# みんなでむだなことするのも



## kanojo_

みんなでまだなことするのも、
悪くないじゃないかな。だってわたしたちにはまだまだたくさん時間があるんだから。

Hello,

I have problems with re-writing the sentences. I have heard them in a Japanese drama but I'm not sure if I have written them correctly. I'm particurarly confused over the second part of the first sentence- みんなでまだなことするのも。 As far as I know it should mean "doing silly things together".

Thanks!


----------



## unprimesuspect

> みんなでま (ma) だなことするのも。



I'm pretty sure that's supposed to be:みんなでむ (mu) だなことするのも​


----------



## almostfreebird

kanojo_ said:


> みんなでまだなことするのも、
> 悪くないじゃないかな。だってわたしたちにはまだまだたくさん時間があるんだから。
> 
> Hello,
> 
> I have problems with re-writing the sentences. I have heard them in a Japanese drama but I'm not sure if I have written them correctly. I'm particurarly confused over the second part of the first sentence- みんなでまだなことするのも。 As far as I know it should mean "doing silly things together".
> 
> Thanks!



Hi.
Actually, 無駄なこと(muda na koto)＝useless things, silly things
So it’s going to be：

みんなで無駄なことするのも、
悪くない*ん*じゃないかな。だってわたしたちにはまだまだたくさん時間があるんだから。(It’s not so bad to do silly things together, isn’t it? Cuz we still have a lot of time.)


----------



## kanojo_

Thanks, that's exactly it. It is funny how I can now hear the correct version without problems.

(I guess it is against the rules to ask the role of のも　in  みんなで無駄なことするのも? )


----------



## almostfreebird

kanojo_ said:


> Thanks, that's exactly it. It is funny how I can now hear the correct version without problems.
> 
> (I guess it is against the rules to ask the role of のも　in  みんなで無駄なことするのも? )




無駄な事(こと)する*の*も＝無駄な事(こと)する*事(こと)*も     

"も" means "too" or "also".

OK let me put this way.

#1  それ*も*悪くないね。(It's not bad either)
#2  それ*は*悪くないね。(It's not bad)　

#1 and #2 are almost the same. #2 is a little emphatic. #1 is a little objective and more casual than #2.


----------



## kanojo_

So, if I understand it correctly, the sentence sounds something like: it is not bad to do silly things together (either?)


----------



## almostfreebird

kanojo_ said:


> So, if I understand it correctly, the sentence sounds something like: it is not bad to do silly things together (either?)




If you translate it literally, yes, you’re right.
But you dont have to put "either" in that sentence.
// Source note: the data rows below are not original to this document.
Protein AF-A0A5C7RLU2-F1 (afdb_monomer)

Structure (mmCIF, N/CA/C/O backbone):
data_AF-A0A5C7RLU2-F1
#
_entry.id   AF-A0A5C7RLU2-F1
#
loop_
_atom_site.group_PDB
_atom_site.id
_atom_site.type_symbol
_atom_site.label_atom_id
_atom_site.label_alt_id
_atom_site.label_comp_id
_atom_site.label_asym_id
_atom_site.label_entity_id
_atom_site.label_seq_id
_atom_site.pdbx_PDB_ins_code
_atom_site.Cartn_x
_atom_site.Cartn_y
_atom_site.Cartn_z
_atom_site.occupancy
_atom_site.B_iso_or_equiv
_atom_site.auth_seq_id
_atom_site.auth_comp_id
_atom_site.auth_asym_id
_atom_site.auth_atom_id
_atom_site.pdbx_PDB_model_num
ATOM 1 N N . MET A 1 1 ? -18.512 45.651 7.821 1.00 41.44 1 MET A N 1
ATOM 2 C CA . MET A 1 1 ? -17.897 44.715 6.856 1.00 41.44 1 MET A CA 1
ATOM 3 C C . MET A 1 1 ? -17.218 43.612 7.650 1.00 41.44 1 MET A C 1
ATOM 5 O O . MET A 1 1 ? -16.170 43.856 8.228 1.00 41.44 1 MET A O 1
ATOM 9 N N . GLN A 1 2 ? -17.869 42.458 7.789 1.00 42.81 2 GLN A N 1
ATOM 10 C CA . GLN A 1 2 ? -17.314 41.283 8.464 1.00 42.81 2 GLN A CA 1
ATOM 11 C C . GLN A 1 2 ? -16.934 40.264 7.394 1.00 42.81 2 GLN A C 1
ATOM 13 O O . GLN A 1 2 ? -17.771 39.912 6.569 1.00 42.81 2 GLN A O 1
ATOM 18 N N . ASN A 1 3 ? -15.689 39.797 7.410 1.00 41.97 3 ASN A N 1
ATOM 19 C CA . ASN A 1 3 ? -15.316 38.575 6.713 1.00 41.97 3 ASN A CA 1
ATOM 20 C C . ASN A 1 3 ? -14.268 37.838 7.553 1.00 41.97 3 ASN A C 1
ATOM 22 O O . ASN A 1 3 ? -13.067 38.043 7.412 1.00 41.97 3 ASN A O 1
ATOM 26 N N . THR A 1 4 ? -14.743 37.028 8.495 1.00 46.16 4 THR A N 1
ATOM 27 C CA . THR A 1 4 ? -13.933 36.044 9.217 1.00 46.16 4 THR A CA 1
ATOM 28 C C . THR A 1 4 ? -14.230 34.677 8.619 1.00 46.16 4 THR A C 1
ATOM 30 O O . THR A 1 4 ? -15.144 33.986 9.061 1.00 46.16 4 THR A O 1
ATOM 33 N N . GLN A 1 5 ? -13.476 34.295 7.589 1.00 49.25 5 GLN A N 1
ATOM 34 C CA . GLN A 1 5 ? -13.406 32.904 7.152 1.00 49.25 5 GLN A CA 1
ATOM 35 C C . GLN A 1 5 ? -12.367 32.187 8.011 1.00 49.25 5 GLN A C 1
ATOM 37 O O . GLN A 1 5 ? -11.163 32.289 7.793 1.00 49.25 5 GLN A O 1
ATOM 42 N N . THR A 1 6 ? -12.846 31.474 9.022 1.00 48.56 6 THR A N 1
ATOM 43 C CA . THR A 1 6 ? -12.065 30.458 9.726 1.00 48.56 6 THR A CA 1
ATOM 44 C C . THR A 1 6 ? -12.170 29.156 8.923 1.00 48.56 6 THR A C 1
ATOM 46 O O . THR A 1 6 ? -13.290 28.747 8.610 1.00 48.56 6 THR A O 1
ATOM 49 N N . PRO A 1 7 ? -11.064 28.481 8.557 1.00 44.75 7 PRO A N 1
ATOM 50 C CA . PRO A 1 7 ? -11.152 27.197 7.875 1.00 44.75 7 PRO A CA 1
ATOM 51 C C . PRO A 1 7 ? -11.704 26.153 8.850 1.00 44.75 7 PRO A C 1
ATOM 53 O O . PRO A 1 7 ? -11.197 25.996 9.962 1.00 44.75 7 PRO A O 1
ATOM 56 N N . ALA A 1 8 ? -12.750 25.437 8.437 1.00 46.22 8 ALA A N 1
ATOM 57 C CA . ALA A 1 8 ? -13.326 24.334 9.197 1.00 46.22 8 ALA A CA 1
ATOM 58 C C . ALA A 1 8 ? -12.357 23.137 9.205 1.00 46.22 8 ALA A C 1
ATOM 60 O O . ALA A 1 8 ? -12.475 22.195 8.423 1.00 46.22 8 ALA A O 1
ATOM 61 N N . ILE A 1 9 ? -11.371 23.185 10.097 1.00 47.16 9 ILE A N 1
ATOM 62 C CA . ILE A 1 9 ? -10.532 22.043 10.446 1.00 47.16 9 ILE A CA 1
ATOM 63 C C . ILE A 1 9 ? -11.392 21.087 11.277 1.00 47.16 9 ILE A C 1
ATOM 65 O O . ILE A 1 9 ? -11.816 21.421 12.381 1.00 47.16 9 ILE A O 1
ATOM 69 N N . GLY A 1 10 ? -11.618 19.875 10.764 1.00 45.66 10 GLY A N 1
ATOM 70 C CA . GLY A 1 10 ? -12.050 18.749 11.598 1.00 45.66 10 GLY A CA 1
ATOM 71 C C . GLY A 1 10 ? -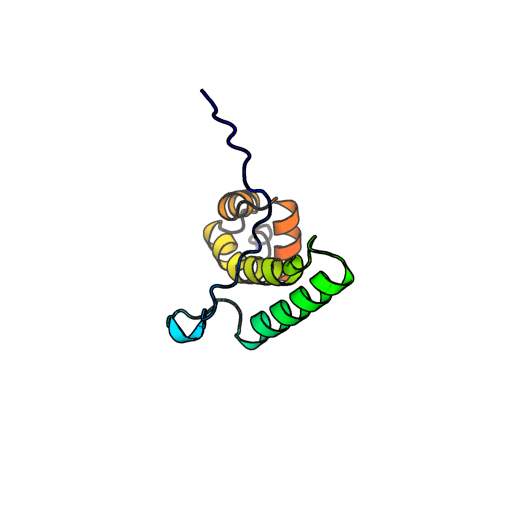13.476 18.229 11.417 1.00 45.66 10 GLY A C 1
ATOM 72 O O . GLY A 1 10 ? -13.964 17.552 12.325 1.00 45.66 10 GLY A O 1
ATOM 73 N N . ALA A 1 11 ? -14.133 18.441 10.273 1.00 36.19 11 ALA A N 1
ATOM 74 C CA . ALA A 1 11 ? -15.316 17.639 9.963 1.00 36.19 11 ALA A CA 1
ATOM 75 C C . ALA A 1 11 ? -14.905 16.159 9.873 1.00 36.19 11 ALA A C 1
ATOM 77 O O . ALA A 1 11 ? -13.998 15.787 9.126 1.00 36.19 11 ALA A O 1
ATOM 78 N N . HIS A 1 12 ? -15.545 15.301 10.669 1.00 38.78 12 HIS A N 1
ATOM 79 C CA . HIS A 1 12 ? -15.460 13.866 10.446 1.00 38.78 12 HIS A CA 1
ATOM 80 C C . HIS A 1 12 ? -15.927 13.607 9.016 1.00 38.78 12 HIS A C 1
ATOM 82 O O . HIS A 1 12 ? -17.043 13.993 8.677 1.00 38.78 12 HIS A O 1
ATOM 88 N N . ALA A 1 13 ? -15.103 12.957 8.190 1.00 42.47 13 ALA A N 1
ATOM 89 C CA . ALA A 1 13 ? -15.612 12.341 6.979 1.00 42.47 13 ALA A CA 1
ATOM 90 C C . ALA A 1 13 ? -16.701 11.365 7.435 1.00 42.47 13 ALA A C 1
ATOM 92 O O . ALA A 1 13 ? -16.414 10.295 7.977 1.00 42.47 13 ALA A O 1
ATOM 93 N N . HIS A 1 14 ? -17.961 11.780 7.321 1.00 44.44 14 HIS A N 1
ATOM 94 C CA . HIS A 1 14 ? -19.051 10.838 7.287 1.00 44.44 14 HIS A CA 1
ATOM 95 C C . HIS A 1 14 ? -18.702 9.958 6.094 1.00 44.44 14 HIS A C 1
ATOM 97 O O . HIS A 1 14 ? -18.726 10.441 4.964 1.00 44.44 14 HIS A O 1
ATOM 103 N N . LEU A 1 15 ? -18.316 8.698 6.330 1.00 46.16 15 LEU A N 1
ATOM 104 C CA . LEU A 1 15 ? -18.562 7.674 5.321 1.00 46.16 15 LEU A CA 1
ATOM 105 C C . LEU A 1 15 ? -19.996 7.940 4.884 1.00 46.16 15 LEU A C 1
ATOM 107 O O . LEU A 1 15 ? -20.891 7.897 5.737 1.00 46.16 15 LEU A O 1
ATOM 111 N N . ALA A 1 16 ? -20.174 8.400 3.642 1.00 49.62 16 ALA A N 1
ATOM 112 C CA . ALA A 1 16 ? -21.477 8.796 3.145 1.00 49.62 16 ALA A CA 1
ATOM 113 C C . ALA A 1 16 ? -22.407 7.630 3.471 1.00 49.62 16 ALA A C 1
ATOM 115 O O . ALA A 1 16 ? -22.129 6.502 3.058 1.00 49.62 16 ALA A O 1
ATOM 116 N N . LYS A 1 17 ? -23.401 7.854 4.341 1.00 40.75 17 LYS A N 1
ATOM 117 C CA . LYS A 1 17 ? -24.328 6.797 4.758 1.00 40.75 17 LYS A CA 1
ATOM 118 C C . LYS A 1 17 ? -24.842 6.135 3.477 1.00 40.75 17 LYS A C 1
ATOM 120 O O . LYS A 1 17 ? -25.495 6.809 2.688 1.00 40.75 17 LYS A O 1
ATOM 125 N N . GLY A 1 18 ? -24.497 4.865 3.260 1.00 47.84 18 GLY A N 1
ATOM 126 C CA . GLY A 1 18 ? -2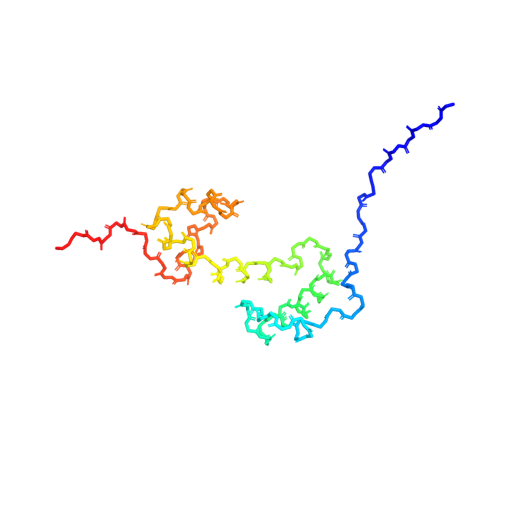4.843 4.134 2.037 1.00 47.84 18 GLY A CA 1
ATOM 127 C C . GLY A 1 18 ? -23.705 3.870 1.042 1.00 47.84 18 GLY A C 1
ATOM 128 O O . GLY A 1 18 ? -23.988 3.319 -0.017 1.00 47.84 18 GLY A O 1
ATOM 129 N N . PHE A 1 19 ? -22.439 4.196 1.337 1.00 52.38 19 PHE A N 1
ATOM 130 C CA . PHE A 1 19 ? -21.323 3.731 0.502 1.00 52.38 19 PHE A CA 1
ATOM 131 C C . PHE A 1 19 ? -21.152 2.211 0.643 1.00 52.38 19 PHE A C 1
ATOM 133 O O . PHE A 1 19 ? -20.498 1.729 1.568 1.00 52.38 19 PHE A O 1
ATOM 140 N N . ASN A 1 20 ? -21.762 1.467 -0.277 1.00 54.97 20 ASN A N 1
ATOM 141 C CA . ASN A 1 20 ? -21.525 0.044 -0.474 1.00 54.97 20 ASN A CA 1
ATOM 142 C C . ASN A 1 20 ? -20.517 -0.106 -1.616 1.00 54.97 20 ASN A C 1
ATOM 144 O O . ASN A 1 20 ? -20.899 0.130 -2.762 1.00 54.97 20 ASN A O 1
ATOM 148 N N . PRO A 1 21 ? -19.257 -0.495 -1.368 1.00 55.06 21 PRO A N 1
ATOM 149 C CA . PRO A 1 21 ? -18.271 -0.641 -2.440 1.00 55.06 21 PRO A CA 1
ATOM 150 C C . PRO A 1 21 ? -18.732 -1.622 -3.533 1.00 55.06 21 PRO A C 1
ATOM 152 O O . PRO A 1 21 ? -18.447 -1.405 -4.706 1.00 55.06 21 PRO A O 1
ATOM 155 N N . GLU A 1 22 ? -19.547 -2.622 -3.181 1.00 55.69 22 GLU A N 1
ATOM 156 C CA . GLU A 1 22 ? -20.142 -3.562 -4.143 1.00 55.69 22 GLU A CA 1
ATOM 157 C C . GLU A 1 22 ? -21.238 -2.941 -5.027 1.00 55.69 22 GLU A C 1
ATOM 159 O O . GLU A 1 22 ? -21.459 -3.389 -6.148 1.00 55.69 22 GLU A O 1
ATOM 164 N N . SER A 1 23 ? -21.898 -1.870 -4.571 1.00 56.25 23 SER A N 1
ATOM 165 C CA . SER A 1 23 ? -22.970 -1.200 -5.328 1.00 56.25 23 SER A CA 1
ATOM 166 C C . SER A 1 23 ? -22.465 -0.328 -6.483 1.00 56.25 23 SER A C 1
ATOM 168 O O . SER A 1 23 ? -23.252 0.104 -7.320 1.00 56.25 23 SER A O 1
ATOM 170 N N . ILE A 1 24 ? -21.153 -0.084 -6.544 1.00 56.53 24 ILE A N 1
ATOM 171 C CA . ILE A 1 24 ? -20.506 0.793 -7.532 1.00 56.53 24 ILE A CA 1
ATOM 172 C C . ILE A 1 24 ? -19.870 -0.034 -8.663 1.00 56.53 24 ILE A C 1
ATOM 174 O O . ILE A 1 24 ? -19.362 0.527 -9.627 1.00 56.53 24 ILE A O 1
ATOM 178 N N . GLY A 1 25 ? -19.882 -1.370 -8.561 1.00 55.22 25 GLY A N 1
ATOM 179 C CA . GLY A 1 25 ? -19.312 -2.273 -9.568 1.00 55.22 25 GLY A CA 1
ATOM 180 C C . GLY A 1 25 ? -17.787 -2.197 -9.713 1.00 55.22 25 GLY A C 1
ATOM 181 O O . GLY A 1 25 ? -17.223 -2.909 -10.540 1.00 55.22 25 GLY A O 1
ATOM 182 N N . THR A 1 26 ? -17.106 -1.366 -8.918 1.00 59.00 26 THR A N 1
ATOM 183 C CA . THR A 1 26 ? -15.652 -1.201 -8.971 1.00 59.00 26 THR A CA 1
ATOM 184 C C . THR A 1 26 ? -14.995 -2.099 -7.923 1.00 59.00 26 THR A C 1
ATOM 186 O O . THR A 1 26 ? -15.156 -1.842 -6.726 1.00 59.00 26 THR A O 1
ATOM 189 N N . PRO A 1 27 ? -14.243 -3.140 -8.324 1.00 65.50 27 PRO A N 1
ATOM 190 C CA . PRO A 1 27 ? -13.533 -3.982 -7.376 1.00 65.50 27 PRO A CA 1
ATOM 191 C C . PRO A 1 27 ? -12.502 -3.143 -6.616 1.00 65.50 27 PRO A C 1
ATOM 193 O O . PRO A 1 27 ? -11.657 -2.468 -7.206 1.00 65.50 27 PRO A O 1
ATOM 196 N N . CYS A 1 28 ? -12.585 -3.172 -5.286 1.00 69.81 28 CYS A N 1
ATOM 197 C CA . CYS A 1 28 ? -11.540 -2.625 -4.435 1.00 69.81 28 CYS A CA 1
ATOM 198 C C . CYS A 1 28 ? -10.247 -3.410 -4.680 1.00 69.81 28 CYS A C 1
ATOM 200 O O . CYS A 1 28 ? -10.269 -4.635 -4.785 1.00 69.81 28 CYS A O 1
ATOM 202 N N . LEU A 1 29 ? -9.117 -2.706 -4.746 1.00 76.19 29 LEU A N 1
ATOM 203 C CA . LEU A 1 29 ? -7.819 -3.341 -4.969 1.00 76.19 29 LEU A CA 1
ATOM 204 C C . LEU A 1 29 ? -7.408 -4.257 -3.800 1.00 76.19 29 LEU A C 1
ATOM 206 O O . LEU A 1 29 ? -6.655 -5.209 -3.985 1.00 76.19 29 LEU A O 1
ATOM 210 N N . LEU A 1 30 ? -7.924 -3.982 -2.598 1.00 76.50 30 LEU A N 1
ATOM 211 C CA . LEU A 1 30 ? -7.813 -4.880 -1.455 1.00 76.50 30 LEU A CA 1
ATOM 212 C C . LEU A 1 30 ? -8.977 -5.882 -1.447 1.00 76.50 30 LEU A C 1
ATOM 214 O O . LEU A 1 30 ? -10.123 -5.472 -1.656 1.00 76.50 30 LEU A O 1
ATOM 218 N N . PRO A 1 31 ? -8.727 -7.164 -1.114 1.00 81.00 31 PRO A N 1
ATOM 219 C CA . PRO A 1 31 ? -9.794 -8.137 -0.907 1.00 81.00 31 PRO A CA 1
ATOM 220 C C . PRO A 1 31 ? -10.825 -7.636 0.110 1.00 81.00 31 PRO A C 1
ATOM 222 O O . PRO A 1 31 ? -10.461 -7.000 1.104 1.00 81.00 31 PRO A O 1
ATOM 225 N N . PHE A 1 32 ? -12.104 -7.967 -0.109 1.00 77.50 32 PHE A N 1
ATOM 226 C CA . PHE A 1 32 ? -13.221 -7.501 0.725 1.00 77.50 32 PHE A CA 1
ATOM 227 C C . PHE A 1 32 ? -12.959 -7.711 2.226 1.00 77.50 32 PHE A C 1
ATOM 229 O O . PHE A 1 32 ? -13.003 -6.780 3.027 1.00 77.50 32 PHE A O 1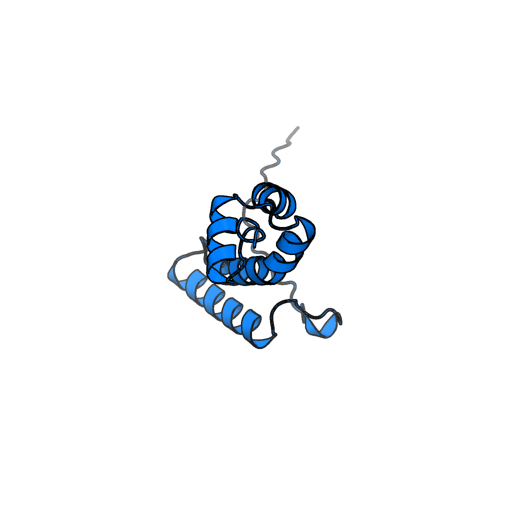
ATOM 236 N N . GLN A 1 33 ? -12.544 -8.926 2.584 1.00 79.56 33 GLN A N 1
ATOM 237 C CA . GLN A 1 33 ? -12.251 -9.288 3.971 1.00 79.56 33 GLN A CA 1
ATOM 238 C C . GLN A 1 33 ? -11.072 -8.507 4.562 1.00 79.56 33 GLN A C 1
ATOM 240 O O . GLN A 1 33 ? -11.089 -8.159 5.741 1.00 79.56 33 GLN A O 1
ATOM 245 N N . THR A 1 34 ? -10.060 -8.189 3.752 1.00 77.31 34 THR A N 1
ATOM 246 C CA . THR A 1 34 ? -8.884 -7.434 4.196 1.00 77.31 34 THR A CA 1
ATOM 247 C C . THR A 1 34 ? -9.244 -5.989 4.523 1.00 77.31 34 THR A C 1
ATOM 249 O O . THR A 1 34 ? -8.802 -5.474 5.550 1.00 77.31 34 THR A O 1
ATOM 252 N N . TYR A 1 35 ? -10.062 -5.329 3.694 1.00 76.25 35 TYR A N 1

At least when we say something like "It's not bad", we habitually say "それ*も*悪くないね" in casual conversation for some unknown reason. You may consider it to be a kind of idiom or a slang..........no, it is not slang.


----------



## Flaminius

> You may consider it to be a kind of idiom or a slang.


It is not slang; for _-mo_ in this construction can be seen across many speech levels, including very formal and very casual.

Comparing
1. むだなことするのも悪くない and
2. むだなことするのは悪くない,
I find Sentence 2 implying the only good thing for them to do is "act silly."  In other words it has a very limited scope for what is 悪くない.  In contrast, Sentence 1 does state doing silly things is okay for them but does not exclude the possibility that doing other things is equally desirable and they actually engage in them.

Stating the exact conditions when _-mo_ is preferred may be a good stuff for Ph.D. dissertations.  For the time being, I am under the impression that _-mo_ is more frequently applied for a new topic that has just turned up in the conversation.  Particle _-mo_ is motivated by awareness of parallels.  Applying a legalistic term, I consider _-mo_ as a postposition that asserts "without prejudice."


----------



## BlackWizard

Adding to almostfreebird's explanation... 

With は, you're defining "doing pointless things" as being "not bad". with も, you're saying of all the "not bad" things out there, "doing pointless things" is one of them. 

So in this case, if I were to be translating this to English, I'd use:

みんなで無駄なことするのは悪くない = Doing stupid things together is not a bad thing.
みんなで 無駄なことするのも悪くない = It's okay to do stupid things together (sometimes).

...In the latter, "sometimes" is implied, since we're talking about something negative.


----------



## kanojo_

All your explanations are very clear. Even though my Japanese ability is not as good as to fully understand (let alone form !) the kind of sentences I provided at once, I can understand the logic behind them nonetheless. Thanks


----------



## almostfreebird

The funny thing is when I say "それも悪くないね", I've never thought of grammatical thing, let alone Fluminus's explanation.


----------